In this Phase 1 trial, the normal BRCA1 gene was tucked inside an inactivated retrovirus. In earlier work, researchers at the VCC have demonstrated that the BRCA1 gene is a tumor suppressor gene -- - one of its normal functions is to act as a brake on cell growth -- and that it can halt and, in some cases, reverse ovarian and breast tumors in animals.

Researchers evaluated five dose levels ranging from 100 million viruses suspended in one milliliter of fluid (less than a fluid ounce) to 10 billion viruses suspended in 300 milliliters of fluid (about the equivalent of a can of soda).

The participants, all with recurrent or persistent metastatic ovarian cancer that had not responded to other treatment, were admitted to Vanderbilt's Clinical Research Center for the study.

Each patient received daily infusions of vector through an abdominal catheter for four consecutive days and was evaluated a month later to determine whether her disease had progressed. If there was no progression, she could be treated again at four-week intervals. Three patients were treated at each dose level before the next dose level was evaluated. Some individual patients received as many as three cycles of treatments.

Researchers could evaluate much larger doses than other gene therapy trials because the study was conducted inside the abdominal cavity, where there is room to deliver more vector. The vector was also followed with more than a liter of saline, which helped distribute the dose through the cavity.

Ovarian cancer tends to spread like the seeds of a dandelion, with malignant cells shedding from the free-floating ovaries and landing anywhere in the abdominal cavity, Tait said.

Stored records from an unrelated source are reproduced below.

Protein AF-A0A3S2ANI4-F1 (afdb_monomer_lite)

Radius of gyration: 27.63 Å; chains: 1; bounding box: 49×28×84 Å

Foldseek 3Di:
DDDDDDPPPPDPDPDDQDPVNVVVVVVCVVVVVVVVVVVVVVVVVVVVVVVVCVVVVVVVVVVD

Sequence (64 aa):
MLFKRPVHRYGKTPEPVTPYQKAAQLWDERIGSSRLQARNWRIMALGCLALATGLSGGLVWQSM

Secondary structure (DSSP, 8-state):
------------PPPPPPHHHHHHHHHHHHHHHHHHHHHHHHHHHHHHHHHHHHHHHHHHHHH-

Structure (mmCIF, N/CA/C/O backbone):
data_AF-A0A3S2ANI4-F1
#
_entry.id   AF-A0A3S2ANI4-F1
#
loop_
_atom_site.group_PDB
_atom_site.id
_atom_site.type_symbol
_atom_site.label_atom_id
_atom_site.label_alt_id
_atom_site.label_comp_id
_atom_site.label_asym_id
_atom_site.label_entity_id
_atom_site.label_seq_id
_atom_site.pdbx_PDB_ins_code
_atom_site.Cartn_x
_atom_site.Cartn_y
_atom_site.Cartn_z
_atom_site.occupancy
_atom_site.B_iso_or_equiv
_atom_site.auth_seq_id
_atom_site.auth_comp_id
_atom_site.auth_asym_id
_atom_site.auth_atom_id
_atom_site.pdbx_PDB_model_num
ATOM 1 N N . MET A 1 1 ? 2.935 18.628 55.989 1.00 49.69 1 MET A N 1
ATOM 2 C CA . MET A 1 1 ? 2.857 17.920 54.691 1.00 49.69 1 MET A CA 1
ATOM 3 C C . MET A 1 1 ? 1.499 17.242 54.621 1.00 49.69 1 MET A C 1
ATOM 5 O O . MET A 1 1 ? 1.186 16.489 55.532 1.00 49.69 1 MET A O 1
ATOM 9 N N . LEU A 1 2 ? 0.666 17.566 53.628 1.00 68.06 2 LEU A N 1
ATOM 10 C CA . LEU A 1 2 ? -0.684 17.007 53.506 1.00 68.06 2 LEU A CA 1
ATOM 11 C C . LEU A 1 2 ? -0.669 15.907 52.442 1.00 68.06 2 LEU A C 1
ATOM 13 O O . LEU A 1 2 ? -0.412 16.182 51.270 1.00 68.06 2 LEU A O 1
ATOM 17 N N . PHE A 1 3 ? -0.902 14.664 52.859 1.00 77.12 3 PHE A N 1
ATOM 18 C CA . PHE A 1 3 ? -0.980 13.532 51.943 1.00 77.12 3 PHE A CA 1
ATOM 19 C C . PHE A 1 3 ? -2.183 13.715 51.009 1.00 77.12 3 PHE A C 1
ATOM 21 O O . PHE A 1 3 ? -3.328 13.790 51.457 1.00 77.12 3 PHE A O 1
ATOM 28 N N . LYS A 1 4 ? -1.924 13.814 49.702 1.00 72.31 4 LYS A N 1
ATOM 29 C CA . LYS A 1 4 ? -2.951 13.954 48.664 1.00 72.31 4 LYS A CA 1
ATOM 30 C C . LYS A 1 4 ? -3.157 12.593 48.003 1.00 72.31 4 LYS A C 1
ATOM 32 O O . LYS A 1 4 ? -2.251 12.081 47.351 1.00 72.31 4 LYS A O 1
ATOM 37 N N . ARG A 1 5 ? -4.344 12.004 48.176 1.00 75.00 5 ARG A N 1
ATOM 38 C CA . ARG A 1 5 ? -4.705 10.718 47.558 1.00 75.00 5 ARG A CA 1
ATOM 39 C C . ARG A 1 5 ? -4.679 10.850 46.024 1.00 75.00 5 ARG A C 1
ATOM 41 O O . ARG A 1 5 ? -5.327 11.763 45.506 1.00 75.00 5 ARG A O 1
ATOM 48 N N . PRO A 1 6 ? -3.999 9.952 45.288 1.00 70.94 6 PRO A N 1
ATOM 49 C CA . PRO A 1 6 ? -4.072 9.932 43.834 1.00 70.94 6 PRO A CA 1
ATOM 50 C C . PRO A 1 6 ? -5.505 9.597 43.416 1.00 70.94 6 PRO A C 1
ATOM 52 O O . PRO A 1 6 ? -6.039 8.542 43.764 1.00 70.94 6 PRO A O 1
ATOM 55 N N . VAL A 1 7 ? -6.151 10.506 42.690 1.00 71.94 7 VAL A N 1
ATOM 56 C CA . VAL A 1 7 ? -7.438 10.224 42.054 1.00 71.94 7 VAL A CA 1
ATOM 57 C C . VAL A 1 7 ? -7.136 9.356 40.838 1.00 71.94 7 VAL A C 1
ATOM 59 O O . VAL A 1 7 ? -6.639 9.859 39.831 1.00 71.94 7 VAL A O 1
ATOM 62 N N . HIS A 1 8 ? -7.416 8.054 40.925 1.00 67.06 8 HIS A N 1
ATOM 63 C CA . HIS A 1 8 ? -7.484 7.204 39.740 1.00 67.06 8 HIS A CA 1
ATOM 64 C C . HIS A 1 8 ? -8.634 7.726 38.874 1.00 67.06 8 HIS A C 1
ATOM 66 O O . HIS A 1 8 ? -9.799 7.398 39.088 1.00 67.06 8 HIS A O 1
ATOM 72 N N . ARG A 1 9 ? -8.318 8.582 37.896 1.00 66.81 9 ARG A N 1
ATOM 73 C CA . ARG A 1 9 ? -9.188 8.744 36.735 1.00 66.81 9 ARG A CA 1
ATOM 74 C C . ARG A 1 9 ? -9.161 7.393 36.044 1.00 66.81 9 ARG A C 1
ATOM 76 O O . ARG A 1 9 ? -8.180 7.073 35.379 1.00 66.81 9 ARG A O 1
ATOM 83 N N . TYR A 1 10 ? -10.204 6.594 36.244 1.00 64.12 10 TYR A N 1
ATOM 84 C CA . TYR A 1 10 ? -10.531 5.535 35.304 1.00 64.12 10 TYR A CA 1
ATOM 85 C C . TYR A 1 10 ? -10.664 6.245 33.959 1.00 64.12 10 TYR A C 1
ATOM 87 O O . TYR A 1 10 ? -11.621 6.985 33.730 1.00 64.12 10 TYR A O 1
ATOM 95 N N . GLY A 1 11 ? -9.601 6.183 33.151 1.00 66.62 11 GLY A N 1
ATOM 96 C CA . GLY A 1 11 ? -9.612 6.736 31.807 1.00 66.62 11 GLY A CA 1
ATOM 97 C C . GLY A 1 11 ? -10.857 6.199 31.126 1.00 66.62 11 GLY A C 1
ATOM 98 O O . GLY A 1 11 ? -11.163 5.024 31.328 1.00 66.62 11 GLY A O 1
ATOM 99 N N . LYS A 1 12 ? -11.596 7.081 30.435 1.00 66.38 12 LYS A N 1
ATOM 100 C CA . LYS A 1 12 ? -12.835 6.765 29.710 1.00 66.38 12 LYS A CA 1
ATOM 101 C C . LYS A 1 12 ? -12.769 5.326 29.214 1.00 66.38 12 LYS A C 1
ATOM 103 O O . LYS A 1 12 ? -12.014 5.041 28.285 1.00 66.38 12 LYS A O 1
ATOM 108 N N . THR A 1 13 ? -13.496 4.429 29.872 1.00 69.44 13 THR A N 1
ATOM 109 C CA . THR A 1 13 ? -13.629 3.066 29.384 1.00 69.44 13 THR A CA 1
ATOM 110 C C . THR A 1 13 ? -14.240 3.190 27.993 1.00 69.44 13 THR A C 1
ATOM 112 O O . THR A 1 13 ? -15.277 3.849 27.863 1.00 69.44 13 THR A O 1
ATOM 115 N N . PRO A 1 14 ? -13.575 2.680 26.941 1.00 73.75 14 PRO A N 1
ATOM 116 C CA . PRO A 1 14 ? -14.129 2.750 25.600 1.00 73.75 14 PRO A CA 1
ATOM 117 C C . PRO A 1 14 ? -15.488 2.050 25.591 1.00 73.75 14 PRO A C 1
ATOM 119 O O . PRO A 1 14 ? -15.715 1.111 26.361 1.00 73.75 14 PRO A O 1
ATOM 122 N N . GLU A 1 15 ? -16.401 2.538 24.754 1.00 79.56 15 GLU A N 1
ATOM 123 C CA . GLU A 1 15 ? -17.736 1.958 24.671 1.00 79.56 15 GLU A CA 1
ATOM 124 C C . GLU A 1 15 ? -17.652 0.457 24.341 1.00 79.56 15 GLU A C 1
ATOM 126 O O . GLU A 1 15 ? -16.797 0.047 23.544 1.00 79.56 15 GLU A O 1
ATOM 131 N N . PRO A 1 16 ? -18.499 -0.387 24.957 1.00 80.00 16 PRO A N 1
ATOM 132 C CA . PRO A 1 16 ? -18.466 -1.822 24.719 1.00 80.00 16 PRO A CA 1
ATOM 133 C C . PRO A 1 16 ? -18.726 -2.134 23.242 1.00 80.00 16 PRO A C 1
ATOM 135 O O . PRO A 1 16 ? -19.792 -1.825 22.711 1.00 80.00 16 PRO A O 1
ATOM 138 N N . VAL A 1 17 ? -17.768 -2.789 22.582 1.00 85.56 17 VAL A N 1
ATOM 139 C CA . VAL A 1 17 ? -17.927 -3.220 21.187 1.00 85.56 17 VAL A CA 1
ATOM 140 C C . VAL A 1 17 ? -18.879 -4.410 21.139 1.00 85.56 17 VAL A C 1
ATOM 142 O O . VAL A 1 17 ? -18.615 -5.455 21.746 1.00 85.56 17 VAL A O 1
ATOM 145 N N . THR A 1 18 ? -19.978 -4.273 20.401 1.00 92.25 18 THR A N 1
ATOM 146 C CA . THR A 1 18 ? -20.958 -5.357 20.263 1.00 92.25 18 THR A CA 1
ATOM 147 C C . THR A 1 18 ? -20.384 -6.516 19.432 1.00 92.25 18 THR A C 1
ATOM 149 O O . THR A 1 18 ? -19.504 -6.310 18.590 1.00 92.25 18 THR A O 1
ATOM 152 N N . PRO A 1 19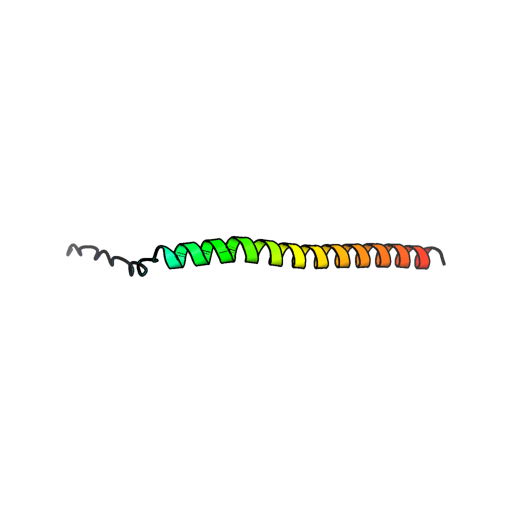 ? -20.872 -7.759 19.603 1.00 90.50 19 PRO A N 1
ATOM 153 C CA . PRO A 1 19 ? -20.432 -8.893 18.783 1.00 90.50 19 PRO A CA 1
ATOM 154 C C . PRO A 1 19 ? -20.581 -8.650 17.271 1.00 90.50 19 PRO A C 1
ATOM 156 O O . PRO A 1 19 ? -19.718 -9.051 16.493 1.00 90.50 19 PRO A O 1
ATOM 159 N N . TYR A 1 20 ? -21.628 -7.928 16.860 1.00 91.19 20 TYR A N 1
ATOM 160 C CA . TYR A 1 20 ? -21.845 -7.540 15.464 1.00 91.19 20 TYR A CA 1
ATOM 161 C C . TYR A 1 20 ? -20.770 -6.578 14.947 1.00 91.19 20 TYR A C 1
ATOM 163 O O . TYR A 1 20 ? -20.286 -6.740 13.829 1.00 91.19 20 TYR A O 1
ATOM 171 N N . GLN A 1 21 ? -20.340 -5.620 15.773 1.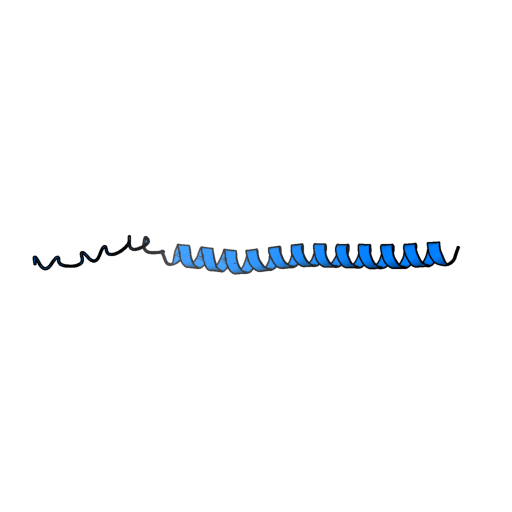00 90.12 21 GLN A N 1
ATOM 172 C CA . GLN A 1 21 ? -19.247 -4.711 15.419 1.00 90.12 21 GLN A CA 1
ATOM 173 C C . GLN A 1 21 ? -17.913 -5.459 15.264 1.00 90.12 21 GLN A C 1
ATOM 175 O O . GLN A 1 21 ? -17.162 -5.177 14.333 1.00 90.12 21 GLN A O 1
ATOM 180 N N . LYS A 1 22 ? -17.642 -6.469 16.104 1.00 89.56 22 LYS A N 1
ATOM 181 C CA . LYS A 1 22 ? -16.450 -7.327 15.952 1.00 89.56 22 LYS A CA 1
ATOM 182 C C . LYS A 1 22 ? -16.468 -8.131 14.651 1.00 89.56 22 LYS A C 1
ATOM 184 O O . LYS A 1 22 ? -15.434 -8.265 14.002 1.00 89.56 22 LYS A O 1
ATOM 189 N N . ALA A 1 23 ? -17.628 -8.657 14.255 1.00 91.62 23 ALA A N 1
ATOM 190 C CA . ALA A 1 23 ? -17.765 -9.395 13.000 1.00 91.62 23 ALA A CA 1
ATOM 191 C C . ALA A 1 23 ? -17.501 -8.502 11.775 1.00 91.62 23 ALA A C 1
ATOM 193 O O . ALA A 1 23 ? -16.819 -8.931 10.845 1.00 91.62 23 ALA A O 1
ATOM 194 N N . ALA A 1 24 ? -17.976 -7.251 11.802 1.00 90.25 24 ALA A N 1
ATOM 195 C CA . ALA A 1 24 ? -17.693 -6.268 10.757 1.00 90.25 24 ALA A CA 1
ATOM 196 C C . ALA A 1 24 ? -16.191 -5.941 10.658 1.00 90.25 24 ALA A C 1
ATOM 198 O O . ALA A 1 24 ? -15.636 -5.959 9.563 1.00 90.25 24 ALA A O 1
ATOM 199 N N . GLN A 1 25 ? -15.503 -5.748 11.790 1.00 88.31 25 GLN A N 1
ATOM 200 C CA . GLN A 1 25 ? -14.050 -5.523 11.807 1.00 88.31 25 GLN A CA 1
ATOM 201 C C . GLN A 1 25 ? -13.270 -6.694 11.191 1.00 88.31 25 GLN A C 1
ATOM 203 O O . GLN A 1 25 ? -12.397 -6.482 10.354 1.00 88.31 25 GLN A O 1
ATOM 208 N N . LEU A 1 26 ? -13.623 -7.932 11.551 1.00 90.81 26 LEU A N 1
ATOM 209 C CA . LEU A 1 26 ? -13.013 -9.145 10.992 1.00 90.81 26 LEU A CA 1
ATOM 210 C C . LEU A 1 26 ? -13.229 -9.276 9.479 1.00 90.81 26 LEU A C 1
ATOM 212 O O . LEU A 1 26 ? -12.355 -9.767 8.763 1.00 90.81 26 LEU A O 1
ATOM 216 N N . TRP A 1 27 ? -14.397 -8.863 8.985 1.00 89.94 27 TRP A N 1
ATOM 217 C CA . TRP A 1 27 ? -14.683 -8.826 7.553 1.00 89.94 27 TRP A CA 1
ATOM 218 C C . TRP A 1 27 ? -13.803 -7.797 6.832 1.00 89.94 27 TRP A C 1
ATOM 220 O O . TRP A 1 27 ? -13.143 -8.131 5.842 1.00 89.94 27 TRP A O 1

"Patients can have literally hundreds of seedlike tumors where these tumor cells have landed throughout the cavity," he said. "That's where we've seen some reduction in tumors. It makes sense because we can more completely bathe the small tumors in the virus. It's much harder to penetrate the mass of a larger tumor."

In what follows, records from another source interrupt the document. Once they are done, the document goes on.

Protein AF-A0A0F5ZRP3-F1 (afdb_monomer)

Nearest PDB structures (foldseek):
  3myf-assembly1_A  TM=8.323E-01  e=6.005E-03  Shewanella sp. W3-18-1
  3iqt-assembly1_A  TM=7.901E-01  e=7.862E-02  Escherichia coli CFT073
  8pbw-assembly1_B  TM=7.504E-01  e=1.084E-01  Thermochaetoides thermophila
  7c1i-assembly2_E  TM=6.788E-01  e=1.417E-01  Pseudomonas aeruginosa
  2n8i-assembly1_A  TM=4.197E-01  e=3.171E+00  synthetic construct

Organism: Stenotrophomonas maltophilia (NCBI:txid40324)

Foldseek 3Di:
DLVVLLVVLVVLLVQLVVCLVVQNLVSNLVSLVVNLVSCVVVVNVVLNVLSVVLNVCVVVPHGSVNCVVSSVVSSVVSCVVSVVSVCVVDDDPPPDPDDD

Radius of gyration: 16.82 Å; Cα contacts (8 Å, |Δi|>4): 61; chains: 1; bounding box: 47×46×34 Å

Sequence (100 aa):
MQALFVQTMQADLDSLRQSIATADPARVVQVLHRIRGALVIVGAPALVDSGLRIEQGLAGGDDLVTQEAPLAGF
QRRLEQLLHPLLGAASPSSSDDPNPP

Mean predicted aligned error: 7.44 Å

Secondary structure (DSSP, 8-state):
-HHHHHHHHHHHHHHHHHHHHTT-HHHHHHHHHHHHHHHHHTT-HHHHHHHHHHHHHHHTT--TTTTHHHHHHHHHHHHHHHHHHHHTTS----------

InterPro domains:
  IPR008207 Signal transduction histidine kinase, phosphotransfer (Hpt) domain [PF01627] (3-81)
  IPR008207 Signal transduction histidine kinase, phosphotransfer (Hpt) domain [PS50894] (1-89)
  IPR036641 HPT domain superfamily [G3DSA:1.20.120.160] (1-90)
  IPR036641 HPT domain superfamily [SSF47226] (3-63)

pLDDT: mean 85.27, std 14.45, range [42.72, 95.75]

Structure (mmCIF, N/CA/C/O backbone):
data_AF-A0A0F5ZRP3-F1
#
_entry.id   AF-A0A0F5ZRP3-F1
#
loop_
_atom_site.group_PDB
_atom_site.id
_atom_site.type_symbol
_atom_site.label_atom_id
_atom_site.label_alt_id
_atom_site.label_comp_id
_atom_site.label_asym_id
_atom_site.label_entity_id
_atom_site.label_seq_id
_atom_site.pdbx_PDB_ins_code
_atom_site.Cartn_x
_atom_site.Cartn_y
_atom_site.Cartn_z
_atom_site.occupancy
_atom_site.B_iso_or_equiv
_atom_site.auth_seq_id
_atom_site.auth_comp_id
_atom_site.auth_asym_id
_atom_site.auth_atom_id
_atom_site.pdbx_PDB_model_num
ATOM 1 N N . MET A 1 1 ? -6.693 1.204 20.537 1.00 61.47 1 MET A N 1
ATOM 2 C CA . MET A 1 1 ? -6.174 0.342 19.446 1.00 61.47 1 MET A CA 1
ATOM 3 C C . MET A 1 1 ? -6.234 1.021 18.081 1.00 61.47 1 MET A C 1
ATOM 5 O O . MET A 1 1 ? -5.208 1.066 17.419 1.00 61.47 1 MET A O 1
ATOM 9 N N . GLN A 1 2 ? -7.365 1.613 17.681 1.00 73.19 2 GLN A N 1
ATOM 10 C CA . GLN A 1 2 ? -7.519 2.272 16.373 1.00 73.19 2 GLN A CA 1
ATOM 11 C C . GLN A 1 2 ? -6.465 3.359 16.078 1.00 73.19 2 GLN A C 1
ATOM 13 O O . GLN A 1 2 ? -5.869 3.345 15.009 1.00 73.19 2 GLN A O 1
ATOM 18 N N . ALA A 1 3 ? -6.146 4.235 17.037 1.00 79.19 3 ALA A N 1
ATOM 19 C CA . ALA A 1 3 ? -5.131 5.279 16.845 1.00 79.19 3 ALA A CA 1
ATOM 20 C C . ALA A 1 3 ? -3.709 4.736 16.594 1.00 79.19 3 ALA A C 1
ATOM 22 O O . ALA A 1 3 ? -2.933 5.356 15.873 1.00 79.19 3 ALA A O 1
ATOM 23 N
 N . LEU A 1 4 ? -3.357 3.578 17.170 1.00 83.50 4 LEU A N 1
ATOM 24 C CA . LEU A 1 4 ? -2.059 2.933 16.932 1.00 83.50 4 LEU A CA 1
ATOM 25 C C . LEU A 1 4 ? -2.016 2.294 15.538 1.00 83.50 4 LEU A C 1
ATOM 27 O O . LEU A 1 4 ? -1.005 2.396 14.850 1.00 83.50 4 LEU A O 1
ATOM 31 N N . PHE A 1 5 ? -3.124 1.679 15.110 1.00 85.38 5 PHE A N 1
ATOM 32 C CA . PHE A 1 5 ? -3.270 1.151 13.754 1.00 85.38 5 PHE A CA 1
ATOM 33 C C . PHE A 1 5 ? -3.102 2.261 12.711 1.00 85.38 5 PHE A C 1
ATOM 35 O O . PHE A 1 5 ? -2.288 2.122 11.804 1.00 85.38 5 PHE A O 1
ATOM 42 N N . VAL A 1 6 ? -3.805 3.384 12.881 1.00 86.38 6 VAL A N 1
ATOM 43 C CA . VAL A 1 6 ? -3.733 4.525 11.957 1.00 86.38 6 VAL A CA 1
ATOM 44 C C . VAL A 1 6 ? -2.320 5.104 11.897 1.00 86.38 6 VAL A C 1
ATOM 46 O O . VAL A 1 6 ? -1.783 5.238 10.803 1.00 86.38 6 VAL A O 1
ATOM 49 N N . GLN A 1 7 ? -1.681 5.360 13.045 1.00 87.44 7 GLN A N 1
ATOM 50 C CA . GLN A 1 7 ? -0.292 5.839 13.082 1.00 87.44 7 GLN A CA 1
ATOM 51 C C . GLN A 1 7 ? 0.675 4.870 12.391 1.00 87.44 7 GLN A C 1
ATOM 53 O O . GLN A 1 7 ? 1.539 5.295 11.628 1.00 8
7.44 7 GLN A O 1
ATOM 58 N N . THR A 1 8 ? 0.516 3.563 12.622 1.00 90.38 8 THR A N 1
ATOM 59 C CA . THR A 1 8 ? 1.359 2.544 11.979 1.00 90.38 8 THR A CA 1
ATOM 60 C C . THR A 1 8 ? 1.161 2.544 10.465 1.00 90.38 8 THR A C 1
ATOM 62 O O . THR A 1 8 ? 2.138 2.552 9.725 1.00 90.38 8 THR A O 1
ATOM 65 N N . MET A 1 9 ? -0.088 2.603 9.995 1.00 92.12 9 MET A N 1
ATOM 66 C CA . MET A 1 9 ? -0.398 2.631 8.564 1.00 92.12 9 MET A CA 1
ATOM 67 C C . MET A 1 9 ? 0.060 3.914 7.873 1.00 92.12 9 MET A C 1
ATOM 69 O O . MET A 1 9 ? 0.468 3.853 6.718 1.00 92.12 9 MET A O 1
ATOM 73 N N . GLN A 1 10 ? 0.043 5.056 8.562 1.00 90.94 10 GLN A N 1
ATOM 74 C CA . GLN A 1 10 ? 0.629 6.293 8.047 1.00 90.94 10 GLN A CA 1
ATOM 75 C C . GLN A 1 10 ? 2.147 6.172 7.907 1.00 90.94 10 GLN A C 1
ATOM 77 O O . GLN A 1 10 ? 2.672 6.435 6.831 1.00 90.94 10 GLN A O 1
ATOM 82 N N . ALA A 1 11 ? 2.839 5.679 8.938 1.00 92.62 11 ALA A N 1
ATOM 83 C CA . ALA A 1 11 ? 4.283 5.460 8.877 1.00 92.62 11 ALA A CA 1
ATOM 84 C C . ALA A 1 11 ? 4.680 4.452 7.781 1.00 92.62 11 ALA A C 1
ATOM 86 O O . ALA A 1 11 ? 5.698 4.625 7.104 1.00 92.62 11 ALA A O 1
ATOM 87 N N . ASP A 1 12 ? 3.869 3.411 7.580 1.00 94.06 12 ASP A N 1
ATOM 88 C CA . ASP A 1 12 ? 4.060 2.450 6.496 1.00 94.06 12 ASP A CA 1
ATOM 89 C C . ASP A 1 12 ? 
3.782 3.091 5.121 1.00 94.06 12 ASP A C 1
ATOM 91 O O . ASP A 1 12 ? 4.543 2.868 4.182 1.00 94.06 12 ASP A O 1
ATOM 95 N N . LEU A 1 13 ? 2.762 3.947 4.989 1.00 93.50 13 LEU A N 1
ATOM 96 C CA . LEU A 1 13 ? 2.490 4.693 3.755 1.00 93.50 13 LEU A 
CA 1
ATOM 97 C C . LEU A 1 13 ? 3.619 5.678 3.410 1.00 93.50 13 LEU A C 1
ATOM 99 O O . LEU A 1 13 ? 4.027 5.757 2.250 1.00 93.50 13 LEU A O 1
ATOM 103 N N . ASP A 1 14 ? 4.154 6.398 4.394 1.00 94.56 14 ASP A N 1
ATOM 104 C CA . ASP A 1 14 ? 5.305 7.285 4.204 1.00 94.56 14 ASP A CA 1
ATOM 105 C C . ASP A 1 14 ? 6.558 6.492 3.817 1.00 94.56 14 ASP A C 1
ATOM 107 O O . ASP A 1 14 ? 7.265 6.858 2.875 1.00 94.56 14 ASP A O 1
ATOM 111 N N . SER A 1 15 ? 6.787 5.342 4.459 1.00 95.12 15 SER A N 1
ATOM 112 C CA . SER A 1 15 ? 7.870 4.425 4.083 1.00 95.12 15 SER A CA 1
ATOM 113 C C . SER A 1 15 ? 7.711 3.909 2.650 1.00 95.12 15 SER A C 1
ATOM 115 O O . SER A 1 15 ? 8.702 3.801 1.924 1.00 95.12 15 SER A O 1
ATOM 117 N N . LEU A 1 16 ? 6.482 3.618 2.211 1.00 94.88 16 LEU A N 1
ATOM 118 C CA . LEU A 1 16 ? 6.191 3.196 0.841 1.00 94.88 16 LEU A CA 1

From the Phase 1 trial, the researchers have been able to determine a potentially effective dose, Tait said.

"This will be the first efficacy trial of BRCA1 gene therapy in ovarian cancer. Very few gene therapy trials have moved into Phase 2, where you begin to test whether it really works in people."

The Phase 2 trial will be conducted in about 40 women with early recurrent disease who have previously completed standard front-line chemotherapy. They must have small tumors less than three centimeters in diameter.

"With typical ovarian cancer treatment, you may win the battle but you often don't win the war because you can't get rid of these tiny tumors, which then grow back," Holt said. "If gene therapy ultimately works to stop these little tumors, that would be really important because it's what's missing now. We are pretty good at shrinking tumors to a certain point, but we often can't go beyond that."